● What is expected:
Retype, word for word, every line of the records below starting at the one that contains "ATOM 132 O O" and ending at the one that contains "ATOM 136 C C"; include both of those lines and nothing more.

● Exercise material:
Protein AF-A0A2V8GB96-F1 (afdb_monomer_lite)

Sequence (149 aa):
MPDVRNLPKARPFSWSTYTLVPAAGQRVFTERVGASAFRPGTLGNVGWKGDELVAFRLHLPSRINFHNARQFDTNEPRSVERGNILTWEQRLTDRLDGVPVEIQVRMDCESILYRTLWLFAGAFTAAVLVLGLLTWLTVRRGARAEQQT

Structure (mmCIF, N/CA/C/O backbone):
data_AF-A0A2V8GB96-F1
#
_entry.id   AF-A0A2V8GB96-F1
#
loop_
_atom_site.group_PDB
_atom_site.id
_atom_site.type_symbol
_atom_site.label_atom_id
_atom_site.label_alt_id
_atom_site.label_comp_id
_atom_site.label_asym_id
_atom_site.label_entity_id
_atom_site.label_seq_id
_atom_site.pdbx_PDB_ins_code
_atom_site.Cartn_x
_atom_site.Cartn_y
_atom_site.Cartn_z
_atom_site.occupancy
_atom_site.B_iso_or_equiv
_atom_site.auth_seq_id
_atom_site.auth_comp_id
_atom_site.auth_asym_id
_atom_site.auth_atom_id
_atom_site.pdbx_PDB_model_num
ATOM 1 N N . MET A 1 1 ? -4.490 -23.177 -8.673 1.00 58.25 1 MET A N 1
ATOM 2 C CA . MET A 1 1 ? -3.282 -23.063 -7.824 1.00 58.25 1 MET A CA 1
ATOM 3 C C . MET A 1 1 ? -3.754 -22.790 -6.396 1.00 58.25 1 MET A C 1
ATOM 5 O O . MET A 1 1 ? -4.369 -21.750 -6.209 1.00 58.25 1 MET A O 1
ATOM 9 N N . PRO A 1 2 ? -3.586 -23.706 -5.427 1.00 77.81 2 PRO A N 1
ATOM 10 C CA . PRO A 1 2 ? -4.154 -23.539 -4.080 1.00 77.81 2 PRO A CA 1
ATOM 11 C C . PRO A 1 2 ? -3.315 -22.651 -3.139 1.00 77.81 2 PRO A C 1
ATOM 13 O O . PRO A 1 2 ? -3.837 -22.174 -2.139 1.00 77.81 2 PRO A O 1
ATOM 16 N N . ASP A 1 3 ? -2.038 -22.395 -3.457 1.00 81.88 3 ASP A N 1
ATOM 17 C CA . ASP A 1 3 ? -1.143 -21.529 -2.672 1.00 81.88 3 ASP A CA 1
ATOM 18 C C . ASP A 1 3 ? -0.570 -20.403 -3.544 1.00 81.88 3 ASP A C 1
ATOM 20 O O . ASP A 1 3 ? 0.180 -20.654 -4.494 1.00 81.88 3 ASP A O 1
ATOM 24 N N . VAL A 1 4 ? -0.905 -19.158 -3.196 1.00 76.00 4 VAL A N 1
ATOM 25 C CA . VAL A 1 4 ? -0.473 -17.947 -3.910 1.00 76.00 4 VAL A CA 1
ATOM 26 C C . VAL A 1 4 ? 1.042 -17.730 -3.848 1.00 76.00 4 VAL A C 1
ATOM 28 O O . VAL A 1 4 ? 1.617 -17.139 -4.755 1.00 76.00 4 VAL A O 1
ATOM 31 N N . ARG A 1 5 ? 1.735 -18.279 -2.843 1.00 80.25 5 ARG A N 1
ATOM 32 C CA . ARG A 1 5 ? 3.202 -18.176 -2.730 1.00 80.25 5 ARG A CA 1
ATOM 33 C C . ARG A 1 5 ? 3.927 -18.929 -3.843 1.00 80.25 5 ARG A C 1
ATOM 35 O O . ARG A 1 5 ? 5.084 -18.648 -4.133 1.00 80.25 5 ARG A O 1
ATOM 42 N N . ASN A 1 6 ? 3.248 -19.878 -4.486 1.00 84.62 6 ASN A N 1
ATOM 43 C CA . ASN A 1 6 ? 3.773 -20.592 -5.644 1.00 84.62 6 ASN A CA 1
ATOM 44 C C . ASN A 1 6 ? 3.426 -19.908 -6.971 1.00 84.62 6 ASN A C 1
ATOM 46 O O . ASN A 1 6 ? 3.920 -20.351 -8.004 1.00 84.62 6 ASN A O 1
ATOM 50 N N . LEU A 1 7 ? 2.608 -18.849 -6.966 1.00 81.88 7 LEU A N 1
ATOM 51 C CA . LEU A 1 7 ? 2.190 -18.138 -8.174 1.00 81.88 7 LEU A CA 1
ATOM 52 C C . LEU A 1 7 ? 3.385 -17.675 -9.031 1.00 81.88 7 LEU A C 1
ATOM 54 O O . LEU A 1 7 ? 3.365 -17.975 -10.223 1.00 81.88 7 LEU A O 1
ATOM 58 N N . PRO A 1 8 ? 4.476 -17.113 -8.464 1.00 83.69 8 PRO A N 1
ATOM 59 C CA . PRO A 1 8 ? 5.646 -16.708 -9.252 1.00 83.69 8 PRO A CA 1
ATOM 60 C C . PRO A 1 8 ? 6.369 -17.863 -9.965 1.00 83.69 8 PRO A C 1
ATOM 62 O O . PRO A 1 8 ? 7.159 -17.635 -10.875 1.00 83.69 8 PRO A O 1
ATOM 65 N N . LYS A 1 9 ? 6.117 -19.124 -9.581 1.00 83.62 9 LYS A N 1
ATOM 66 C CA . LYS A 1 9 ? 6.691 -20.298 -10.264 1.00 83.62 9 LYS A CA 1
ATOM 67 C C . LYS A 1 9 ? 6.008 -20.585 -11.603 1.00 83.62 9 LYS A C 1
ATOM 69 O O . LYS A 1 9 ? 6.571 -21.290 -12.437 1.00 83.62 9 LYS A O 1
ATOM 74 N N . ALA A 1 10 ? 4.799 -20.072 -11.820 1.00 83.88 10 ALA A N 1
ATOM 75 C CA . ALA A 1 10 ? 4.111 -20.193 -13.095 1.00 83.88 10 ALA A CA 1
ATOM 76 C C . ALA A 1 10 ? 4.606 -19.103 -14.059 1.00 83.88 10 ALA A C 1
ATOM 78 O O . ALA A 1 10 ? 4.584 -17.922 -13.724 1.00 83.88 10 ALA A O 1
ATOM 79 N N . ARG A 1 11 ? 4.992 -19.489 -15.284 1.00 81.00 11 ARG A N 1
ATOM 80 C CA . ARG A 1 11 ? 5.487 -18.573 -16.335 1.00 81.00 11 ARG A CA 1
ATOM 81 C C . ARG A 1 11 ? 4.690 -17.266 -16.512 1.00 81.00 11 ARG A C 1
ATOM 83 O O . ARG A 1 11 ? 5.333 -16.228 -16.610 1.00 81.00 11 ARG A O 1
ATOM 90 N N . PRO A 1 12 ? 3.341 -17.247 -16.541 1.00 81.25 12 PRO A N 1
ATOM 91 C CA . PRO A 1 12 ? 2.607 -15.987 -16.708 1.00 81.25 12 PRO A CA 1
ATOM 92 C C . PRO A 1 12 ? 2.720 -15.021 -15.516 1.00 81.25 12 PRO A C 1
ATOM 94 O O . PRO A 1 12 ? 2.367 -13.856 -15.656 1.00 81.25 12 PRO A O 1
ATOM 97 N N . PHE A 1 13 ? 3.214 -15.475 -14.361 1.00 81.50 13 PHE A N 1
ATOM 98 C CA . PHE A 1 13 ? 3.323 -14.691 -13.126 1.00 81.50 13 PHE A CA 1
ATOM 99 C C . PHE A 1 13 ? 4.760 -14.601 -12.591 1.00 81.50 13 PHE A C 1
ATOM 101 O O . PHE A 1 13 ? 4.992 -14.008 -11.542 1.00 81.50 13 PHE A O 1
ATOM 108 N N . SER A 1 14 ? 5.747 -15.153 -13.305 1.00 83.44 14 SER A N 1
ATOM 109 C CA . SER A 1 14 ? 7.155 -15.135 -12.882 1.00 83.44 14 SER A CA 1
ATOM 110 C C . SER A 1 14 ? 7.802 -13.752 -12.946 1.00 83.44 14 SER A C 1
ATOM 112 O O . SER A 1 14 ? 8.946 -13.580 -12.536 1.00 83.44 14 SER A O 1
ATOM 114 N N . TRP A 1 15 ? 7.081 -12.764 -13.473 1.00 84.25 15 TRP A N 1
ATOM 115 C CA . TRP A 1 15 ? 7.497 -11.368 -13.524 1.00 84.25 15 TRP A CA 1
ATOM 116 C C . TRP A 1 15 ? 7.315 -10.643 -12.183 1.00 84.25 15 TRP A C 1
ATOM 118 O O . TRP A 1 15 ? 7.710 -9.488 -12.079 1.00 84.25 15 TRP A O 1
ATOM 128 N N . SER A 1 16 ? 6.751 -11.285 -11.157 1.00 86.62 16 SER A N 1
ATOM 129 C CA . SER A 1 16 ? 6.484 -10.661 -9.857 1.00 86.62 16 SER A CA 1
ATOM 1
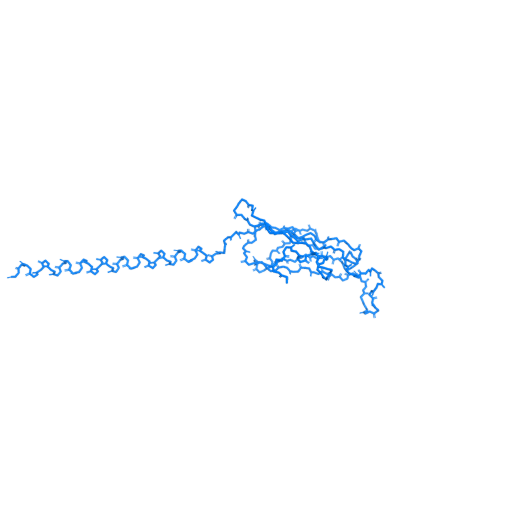30 C C . SER A 1 16 ? 6.621 -11.660 -8.712 1.00 86.62 16 SER A C 1
ATOM 132 O O . SER A 1 16 ? 6.056 -12.751 -8.781 1.00 86.62 16 SER A O 1
ATOM 134 N N . THR A 1 17 ? 7.306 -11.274 -7.637 1.00 88.56 17 THR A N 1
ATOM 135 C CA . THR A 1 17 ? 7.428 -12.082 -6.413 1.00 88.56 17 THR A CA 1
ATOM 136 C C . THR A 1 17 ? 6.917 -11.297 -5.216 1.00 88.56 17 THR A C 1
ATOM 138 O O . THR A 1 17 ? 7.246 -10.124 -5.070 1.00 88.56 17 THR A O 1
ATOM 141 N N . TYR A 1 18 ? 6.164 -11.959 -4.338 1.00 88.75 18 TYR A N 1
ATOM 142 C CA . TYR A 1 18 ? 5.486 -11.337 -3.203 1.00 88.75 18 TYR A CA 1
ATOM 143 C C . TYR A 1 18 ? 5.791 -12.087 -1.913 1.00 88.75 18 TYR A C 1
ATOM 145 O O . TYR A 1 18 ? 5.770 -13.321 -1.887 1.00 88.75 18 TYR A O 1
ATOM 153 N N . THR A 1 19 ? 5.981 -11.357 -0.821 1.00 89.69 19 THR A N 1
ATOM 154 C CA . THR A 1 19 ? 6.044 -11.928 0.525 1.00 89.69 19 THR A CA 1
ATOM 155 C C . THR A 1 19 ? 5.279 -11.061 1.511 1.00 89.69 19 THR A C 1
ATOM 157 O O . THR A 1 19 ? 5.302 -9.834 1.443 1.00 89.69 19 THR A O 1
ATOM 160 N N
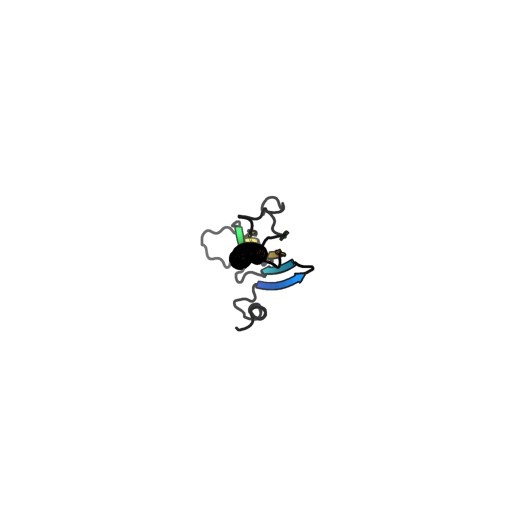 . LEU A 1 20 ? 4.610 -11.718 2.457 1.00 88.31 20 LEU A N 1
ATOM 161 C CA . LEU A 1 20 ? 3.905 -11.078 3.557 1.00 88.31 20 LEU A CA 1
ATOM 162 C C . LEU A 1 20 ? 4.342 -11.747 4.856 1.00 88.31 20 LEU A C 1
ATOM 164 O O . LEU A 1 20 ? 3.972 -12.892 5.123 1.00 88.31 20 LEU A O 1
ATOM 168 N N . VAL A 1 21 ? 5.139 -11.044 5.655 1.00 90.06 21 VAL A N 1
ATOM 169 C CA . VAL A 1 21 ? 5.731 -11.588 6.883 1.00 90.06 21 VAL A CA 1
ATOM 170 C C . VAL A 1 21 ? 5.285 -10.787 8.108 1.00 90.06 21 VAL A C 1
ATOM 172 O O . VAL A 1 21 ? 5.109 -9.571 8.020 1.00 90.06 21 VAL A O 1
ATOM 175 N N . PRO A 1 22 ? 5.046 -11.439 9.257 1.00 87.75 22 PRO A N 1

● Answer to this problem:
ATOM 132 O O . SER A 1 16 ? 6.056 -12.751 -8.781 1.00 86.62 16 SER A O 1
ATOM 134 N N . THR A 1 17 ? 7.306 -11.274 -7.637 1.00 88.56 17 THR A N 1
ATOM 135 C CA . THR A 1 17 ? 7.428 -12.082 -6.413 1.00 88.56 17 THR A CA 1
ATOM 136 C C . THR A 1 17 ? 6.917 -11.297 -5.216 1.00 88.56 17 THR A C 1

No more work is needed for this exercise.